Problem description:
Every line in the records below between the one holding "ATOM 227 C C" and the one holding "ATOM 232 N N", inclusive, is to be set down exactly; all other lines are to be left out.

Stored entries:
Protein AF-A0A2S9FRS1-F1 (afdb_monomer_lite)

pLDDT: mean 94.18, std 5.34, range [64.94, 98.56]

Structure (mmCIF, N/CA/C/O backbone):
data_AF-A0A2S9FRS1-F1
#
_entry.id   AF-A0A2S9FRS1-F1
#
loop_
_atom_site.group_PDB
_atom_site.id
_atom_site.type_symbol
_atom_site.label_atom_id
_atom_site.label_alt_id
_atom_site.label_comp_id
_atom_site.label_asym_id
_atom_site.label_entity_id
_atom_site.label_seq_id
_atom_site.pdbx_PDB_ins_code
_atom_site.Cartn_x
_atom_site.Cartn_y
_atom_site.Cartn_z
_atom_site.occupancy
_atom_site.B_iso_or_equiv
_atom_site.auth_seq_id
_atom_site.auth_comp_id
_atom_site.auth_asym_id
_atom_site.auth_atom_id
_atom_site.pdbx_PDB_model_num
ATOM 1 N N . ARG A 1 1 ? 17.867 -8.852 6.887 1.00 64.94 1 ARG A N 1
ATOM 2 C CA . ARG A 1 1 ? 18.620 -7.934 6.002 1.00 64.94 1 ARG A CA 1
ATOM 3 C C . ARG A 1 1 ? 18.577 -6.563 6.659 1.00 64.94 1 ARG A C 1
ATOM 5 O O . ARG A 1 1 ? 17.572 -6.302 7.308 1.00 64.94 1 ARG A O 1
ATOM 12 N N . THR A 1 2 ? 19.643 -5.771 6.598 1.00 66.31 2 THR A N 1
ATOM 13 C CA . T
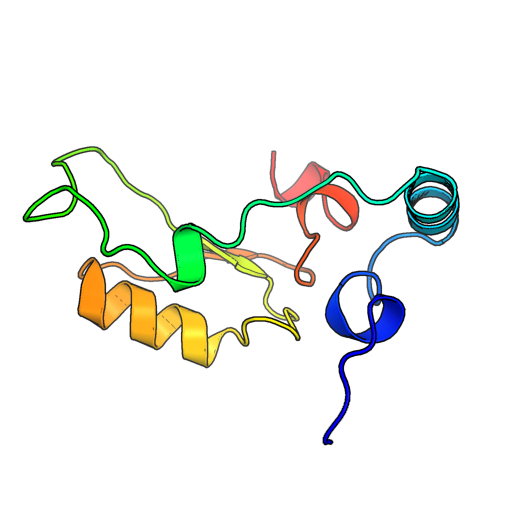HR A 1 2 ? 19.742 -4.541 7.409 1.00 66.31 2 THR A CA 1
ATOM 14 C C . THR A 1 2 ? 19.421 -3.274 6.622 1.00 66.31 2 THR A C 1
ATOM 16 O O . THR A 1 2 ? 19.033 -2.293 7.241 1.00 66.31 2 THR A O 1
ATOM 19 N
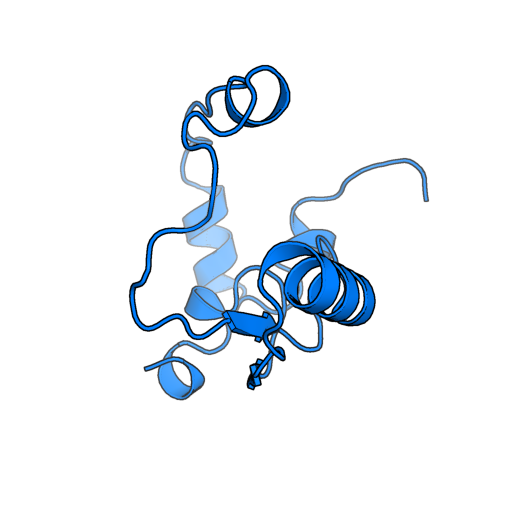 N . ASP A 1 3 ? 19.505 -3.324 5.288 1.00 82.06 3 ASP A N 1
ATOM 20 C CA . ASP A 1 3 ? 19.352 -2.145 4.436 1.00 82.06 3 ASP A CA 1
ATOM 21 C C . ASP A 1 3 ? 18.123 -2.226 3.523 1.00 82.06 3 ASP A C 1
ATOM 23 O O . ASP A 1 3 ? 17.711 -3.301 3.065 1.00 82.06 3 ASP A O 1
ATOM 27 N N . PHE A 1 4 ? 17.560 -1.046 3.296 1.00 86.56 4 PHE A N 1
ATOM 28 C CA . PHE A 1 4 ? 16.446 -0.739 2.411 1.00 86.56 4 PHE A CA 1
ATOM 29 C C . PHE A 1 4 ? 16.917 -0.665 0.953 1.00 86.56 4 PHE A C 1
ATOM 31 O O . PHE A 1 4 ? 17.954 -0.062 0.675 1.00 86.56 4 PHE A O 1
ATOM 38 N N . ASP A 1 5 ? 16.163 -1.257 0.027 1.00 92.81 5 ASP A N 1
ATOM 39 C CA . ASP A 1 5 ? 16.431 -1.203 -1.410 1.00 92.81 5 ASP A CA 1
ATOM 40 C C . ASP A 1 5 ? 15.161 -0.792 -2.155 1.00 92.81 5 ASP A C 1
ATOM 42 O O . ASP A 1 5 ? 14.208 -1.556 -2.270 1.00 92.81 5 ASP A O 1
ATOM 46 N N . VAL A 1 6 ? 15.170 0.417 -2.715 1.00 91.62 6 VAL A N 1
ATOM 47 C CA . VAL A 1 6 ? 14.022 0.983 -3.435 1.00 91.62 6 VAL A CA 1
ATOM 48 C C . VAL A 1 6 ? 13.541 0.057 -4.557 1.00 91.62 6 VAL A C 1
ATOM 50 O O . VAL A 1 6 ? 12.339 -0.103 -4.754 1.00 91.62 6 VAL A O 1
ATOM 53 N N . VAL A 1 7 ? 14.446 -0.587 -5.298 1.00 94.38 7 VAL A N 1
ATOM 54 C CA . VAL A 1 7 ? 14.048 -1.445 -6.418 1.00 94.38 7 VAL A CA 1
ATOM 55 C C . VAL A 1 7 ? 13.439 -2.746 -5.914 1.00 94.38 7 VAL A C 1
ATOM 57 O O . VAL A 1 7 ? 12.396 -3.154 -6.421 1.00 94.38 7 VAL A O 1
ATOM 60 N N . GLU A 1 8 ? 14.053 -3.393 -4.925 1.00 94.50 8 GLU A N 1
ATOM 61 C CA . GLU A 1 8 ? 13.544 -4.665 -4.404 1.00 94.50 8 GLU A CA 1
ATOM 62 C C . GLU A 1 8 ? 12.298 -4.517 -3.530 1.00 94.50 8 GLU A C 1
ATOM 64 O O . GLU A 1 8 ? 11.468 -5.428 -3.538 1.00 94.50 8 GLU A O 1
ATOM 69 N N . ASP A 1 9 ? 12.170 -3.416 -2.790 1.00 95.06 9 ASP A N 1
ATOM 70 C CA . ASP A 1 9 ? 11.100 -3.210 -1.813 1.00 95.06 9 ASP A CA 1
ATOM 71 C C . ASP A 1 9 ? 9.872 -2.526 -2.449 1.00 95.06 9 ASP A C 1
ATOM 73 O O . ASP A 1 9 ? 8.741 -2.875 -2.109 1.00 95.06 9 ASP A O 1
ATOM 77 N N . PHE A 1 10 ? 10.064 -1.627 -3.432 1.00 95.12 10 PHE A N 1
ATOM 78 C CA . PHE A 1 10 ? 8.969 -0.889 -4.091 1.00 95.12 10 PHE A CA 1
ATOM 79 C C . PHE A 1 10 ? 8.699 -1.334 -5.528 1.00 95.12 10 PHE A C 1
ATOM 81 O O . PHE A 1 10 ? 7.547 -1.545 -5.892 1.00 95.12 10 PHE A O 1
ATOM 88 N N . PHE A 1 11 ? 9.740 -1.443 -6.361 1.00 97.00 11 PHE A N 1
ATOM 89 C CA . PHE A 1 11 ? 9.591 -1.558 -7.822 1.00 97.00 11 PHE A CA 1
ATOM 90 C C . PHE A 1 11 ? 9.766 -2.979 -8.377 1.00 97.00 11 PHE A C 1
ATOM 92 O O . PHE A 1 11 ? 9.897 -3.150 -9.593 1.00 97.00 11 PHE A O 1
ATOM 99 N N . HIS A 1 12 ? 9.813 -3.997 -7.519 1.00
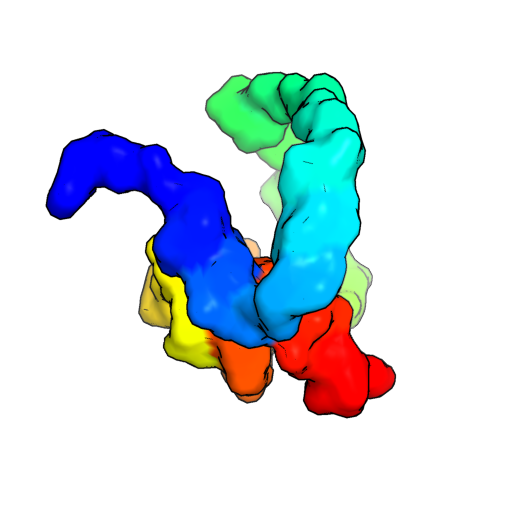 97.00 12 HIS A N 1
ATOM 100 C CA . HIS A 1 12 ? 10.180 -5.360 -7.909 1.00 97.00 12 HIS A CA 1
ATOM 101 C C . HIS A 1 12 ? 9.218 -6.007 -8.916 1.00 97.00 12 HIS A C 1
ATOM 103 O O . HIS A 1 12 ? 9.640 -6.859 -9.697 1.00 97.00 12 HIS A O 1
ATOM 109 N N . ASP A 1 13 ? 7.956 -5.586 -8.914 1.00 97.31 13 ASP A N 1
ATOM 110 C CA . ASP A 1 13 ? 6.886 -6.040 -9.803 1.00 97.31 13 ASP A CA 1
ATOM 111 C C . ASP A 1 13 ? 6.425 -4.950 -10.792 1.00 97.31 13 ASP A C 1
ATOM 113 O O . ASP A 1 13 ? 5.554 -5.190 -11.625 1.00 97.31 13 ASP A O 1
ATOM 117 N N . VAL A 1 14 ? 7.022 -3.753 -10.749 1.00 97.88 14 VAL A N 1
ATOM 118 C CA . VAL A 1 14 ? 6.680 -2.647 -11.654 1.00 97.88 14 VAL A CA 1
ATOM 119 C C . VAL A 1 14 ? 7.359 -2.851 -13.019 1.00 97.88 14 VAL A C 1
ATOM 121 O O . VAL A 1 14 ? 8.576 -3.082 -13.068 1.00 97.88 14 VAL A O 1
ATOM 124 N N . PRO A 1 15 ? 6.633 -2.712 -14.151 1.00 97.38 15 PRO A N 1
ATOM 125 C CA . PRO A 1 15 ? 7.217 -2.818 -15.486 1.00 97.38 15 PRO A CA 1
ATOM 126 C C . PRO A 1 15 ? 8.444 -1.918 -15.665 1.00 97.38 15 PRO A C 1
ATOM 128 O O . PRO A 1 15 ? 8.433 -0.745 -15.289 1.00 97.38 15 PRO A O 1
ATOM 131 N N . ALA A 1 16 ? 9.499 -2.450 -16.292 1.00 96.94 16 ALA A N 1
ATOM 132 C CA . ALA A 1 16 ? 10.795 -1.773 -16.386 1.00 96.94 16 ALA A CA 1
ATOM 133 C C . ALA A 1 16 ? 10.697 -0.352 -16.964 1.00 96.94 16 ALA A C 1
ATOM 135 O O . ALA A 1 16 ? 11.277 0.567 -16.397 1.00 96.94 16 ALA A O 1
ATOM 136 N N . ALA A 1 17 ? 9.903 -0.157 -18.022 1.00 97.12 17 ALA A N 1
ATOM 137 C CA . ALA A 1 17 ? 9.709 1.155 -18.639 1.00 97.12 17 ALA A CA 1
ATOM 138 C C . ALA A 1 17 ? 9.069 2.182 -17.682 1.00 97.12 17 ALA A C 1
ATOM 140 O O . ALA A 1 17 ? 9.459 3.347 -17.678 1.00 97.12 17 ALA A O 1
ATOM 141 N N . VAL A 1 18 ? 8.119 1.749 -16.844 1.00 96.56 18 VAL A N 1
ATOM 142 C CA . VAL A 1 18 ? 7.459 2.608 -15.846 1.00 96.56 18 VAL A CA 1
ATOM 143 C C . VAL A 1 18 ? 8.426 2.937 -14.711 1.00 96.56 18 VAL A C 1
ATOM 145 O O . VAL A 1 18 ? 8.560 4.100 -14.337 1.00 96.56 18 VAL A O 1
ATOM 148 N N . ARG A 1 19 ? 9.166 1.938 -14.211 1.00 96.12 19 ARG A N 1
ATOM 149 C CA . ARG A 1 19 ? 10.217 2.140 -13.203 1.00 96.12 19 ARG A CA 1
ATOM 150 C C . ARG A 1 19 ? 11.294 3.111 -13.695 1.00 96.12 19 ARG A C 1
ATOM 152 O O . ARG A 1 19 ? 11.700 3.991 -12.950 1.00 96.12 19 ARG A O 1
ATOM 159 N N . GLU A 1 20 ? 11.764 2.964 -14.930 1.00 95.75 20 GLU A N 1
ATOM 160 C CA . GLU A 1 20 ? 12.791 3.836 -15.517 1.00 95.75 20 GLU A CA 1
ATOM 161 C C . GLU A 1 20 ? 12.317 5.280 -15.707 1.00 95.75 20 GLU A C 1
ATOM 163 O O . GLU A 1 20 ? 13.118 6.206 -15.597 1.00 95.75 20 GLU A O 1
ATOM 168 N N . GLU A 1 21 ? 11.034 5.494 -16.003 1.00 95.50 21 GLU A N 1
ATOM 169 C CA . GLU A 1 21 ? 10.443 6.835 -15.995 1.00 95.50 21 GLU A CA 1
ATOM 170 C C . GLU A 1 21 ? 10.382 7.395 -14.570 1.00 95.50 21 GLU A C 1
ATOM 172 O O . GLU A 1 21 ? 10.863 8.501 -14.338 1.00 95.50 21 GLU A O 1
ATOM 177 N N . ALA A 1 22 ? 9.884 6.617 -13.605 1.00 92.94 22 ALA A N 1
ATOM 178 C CA . ALA A 1 22 ? 9.792 7.047 -12.211 1.00 92.94 22 ALA A CA 1
ATOM 179 C C . ALA A 1 22 ? 11.166 7.411 -11.619 1.00 92.94 22 ALA A C 1
ATOM 181 O O . ALA A 1 22 ? 11.313 8.468 -11.013 1.00 92.94 22 ALA A O 1
ATOM 182 N N . LEU A 1 23 ? 12.195 6.591 -11.857 1.00 91.75 23 LEU A N 1
ATOM 183 C CA . LEU A 1 23 ? 13.559 6.825 -11.363 1.00 91.75 23 LEU A CA 1
ATOM 184 C C . LEU A 1 23 ? 14.288 7.983 -12.068 1.00 91.75 23 LEU A C 1
ATOM 186 O O . LEU A 1 23 ? 15.330 8.426 -11.587 1.00 91.75 23 LEU A O 1
ATOM 190 N N . ARG A 1 24 ? 13.781 8.478 -13.207 1.00 94.50 24 ARG A N 1
ATOM 191 C CA . ARG A 1 24 ? 14.295 9.707 -13.838 1.00 94.50 24 ARG A CA 1
ATOM 192 C C . ARG A 1 24 ? 13.786 10.970 -13.154 1.00 94.50 24 ARG A C 1
ATOM 194 O O . ARG A 1 24 ? 14.387 12.030 -13.334 1.00 94.50 24 ARG A O 1
ATOM 201 N N . MET A 1 25 ? 12.687 10.877 -12.415 1.00 89.69 25 MET A N 1
ATOM 202 C CA . MET A 1 25 ? 12.148 12.002 -11.666 1.00 89.69 25 MET A CA 1
ATOM 203 C C . MET A 1 25 ? 12.953 12.183 -10.373 1.00 89.69 25 MET A C 1
ATOM 205 O O . MET A 1 25 ? 13.358 11.193 -9.761 1.00 89.69 25 MET A O 1
ATOM 209 N N . PRO A 1 26 ? 13.219 13.428 -9.944 1.00 87.75 26 PRO A N 1
ATOM 210 C CA . PRO A 1 26 ? 13.801 13.658 -8.631 1.00 87.75 26 PRO A CA 1
ATOM 211 C C . PRO A 1 26 ? 12.849 13.137 -7.552 1.00 87.75 26 PRO A C 1
ATOM 213 O O . PRO A 1 26 ? 11.629 13.252 -7.687 1.00 87.75 26 PRO A O 1
ATOM 216 N N . GLU A 1 27 ? 13.413 12.593 -6.475 1.00 82.38 27 GLU A N 1
ATOM 217 C CA . GLU A 1 27 ? 12.618 12.189 -5.322 1.00 82.38 27 GLU A CA 1
ATOM 218 C C . GLU A 1 27 ? 11.883 13.417 -4.755 1.00 82.38 27 GLU A C 1
ATOM 220 O O . GLU A 1 27 ? 12.514 14.458 -4.528 1.00 82.38 27 GLU A O 1
ATOM 225 N N . PRO A 1 28 ? 10.554 13.348 -4.571 1.00 86.00 28 PRO A N 1
ATOM 226 C CA . PRO A 1 28 ? 9.818 14.447 -3.973 1.00 86.00 28 PRO A CA 1
ATOM 227 C C . PRO A 1 28 ? 10.222 14.594 -2.507 1.00 86.00 28 PRO A C 1
ATOM 229 O O . PRO A 1 28 ? 10.299 13.607 -1.780 1.00 86.00 28 PRO A O 1
ATOM 232 N N . GLU A 1 29 ? 10.405 15.829 -2.046 1.00 92.19 29 GLU A N 1
ATOM 233 C CA . GLU A 1 29 ? 10.637 16.095 -0.627 1.00 92.19 29 GLU A CA 1
ATOM 234 C C . GLU A 1 29 ? 9.438 15.586 0.193 1.00 92.19 29 GLU A C 1
ATOM 236 O O . GLU A 1 29 ? 8.300 16.023 -0.002 1.00 92.19 29 GLU A O 1
ATOM 241 N N . GLN A 1 30 ? 9.688 14.614 1.072 1.00 90.50 30 GLN A N 1
ATOM 242 C CA . GLN A 1 30 ? 8.700 14.063 1.997 1.00 90.50 30 GLN A CA 1
ATOM 243 C C . GLN A 1 30 ? 8.880 14.701 3.376 1.00 90.50 30 GLN A C 1
ATOM 245 O O . GLN A 1 30 ? 9.996 14.958 3.818 1.00 90.50 30 GLN A O 1
ATOM 250 N N . SER A 1 31 ? 7.773 14.948 4.072 1.00 94.12 31 SER A N 1
ATOM 251 C CA . SER A 1 31 ? 7.805 15.415 5.459 1.00 94.12 31 SER A CA 1
ATOM 252 C C . SER A 1 31 ? 8.009 14.244 6.423 1.00 94.12 31 SER A C 1
ATOM 254 O O . SER A 1 31 ? 7.325 13.230 6.299 1.00 94.12 31 SER A O 1
ATOM 256 N N . ASP A 1 32 ? 8.852 14.423 7.444 1.00 94.62 32 ASP A N 1
ATOM 257 C CA . ASP A 1 32 ? 9.025 13.454 8.540 1.00 94.62 32 ASP A CA 1
ATOM 258 C C . ASP A 1 32 ? 7.861 13.449 9.546 1.00 94.62 32 ASP A C 1
ATOM 260 O O . ASP A 1 32 ? 7.779 12.573 10.409 1.00 94.62 32 ASP A O 1
ATOM 264 N N . THR A 1 33 ? 6.939 14.416 9.460 1.00 94.94 33 THR A N 1
ATOM 265 C CA . THR A 1 33 ? 5.831 14.591 10.410 1.00 94.94 33 THR A CA 1
ATOM 266 C C . THR A 1 33 ? 5.034 13.307 10.691 1.00 94.94 33 THR A C 1
ATOM 268 O O . THR A 1 33 ? 4.757 13.073 11.867 1.00 94.94 33 THR A O 1
ATOM 271 N N . PRO A 1 34 ? 4.711 12.429 9.715 1.00 91.88 34 PRO A N 1
ATOM 272 C CA . PRO A 1 34 ? 3.990 11.178 9.984 1.00 91.88 34 PRO A CA 1
ATOM 273 C C . PRO A 1 34 ? 4.707 10.203 10.933 1.00 91.88 34 PRO A C 1
ATOM 275 O O . PRO A 1 34 ? 4.057 9.332 11.510 1.00 91.88 34 PRO A O 1
ATOM 278 N N . PHE A 1 35 ? 6.027 10.334 11.100 1.00 91.31 35 PHE A N 1
ATOM 279 C CA . PHE A 1 35 ? 6.821 9.527 12.032 1.00 91.31 35 PHE A CA 1
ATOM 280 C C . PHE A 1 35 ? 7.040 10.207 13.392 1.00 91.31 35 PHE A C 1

Exercise answer:
ATOM 227 C C . PRO A 1 28 ? 10.222 14.594 -2.507 1.00 86.00 28 PRO A C 1
ATOM 229 O O . PRO A 1 28 ? 10.299 13.607 -1.780 1.00 86.00 28 PRO A O 1
ATOM 232 N N . GLU A 1 29 ? 10.405 15.829 -2.046 1.00 92.19 29 GLU A N 1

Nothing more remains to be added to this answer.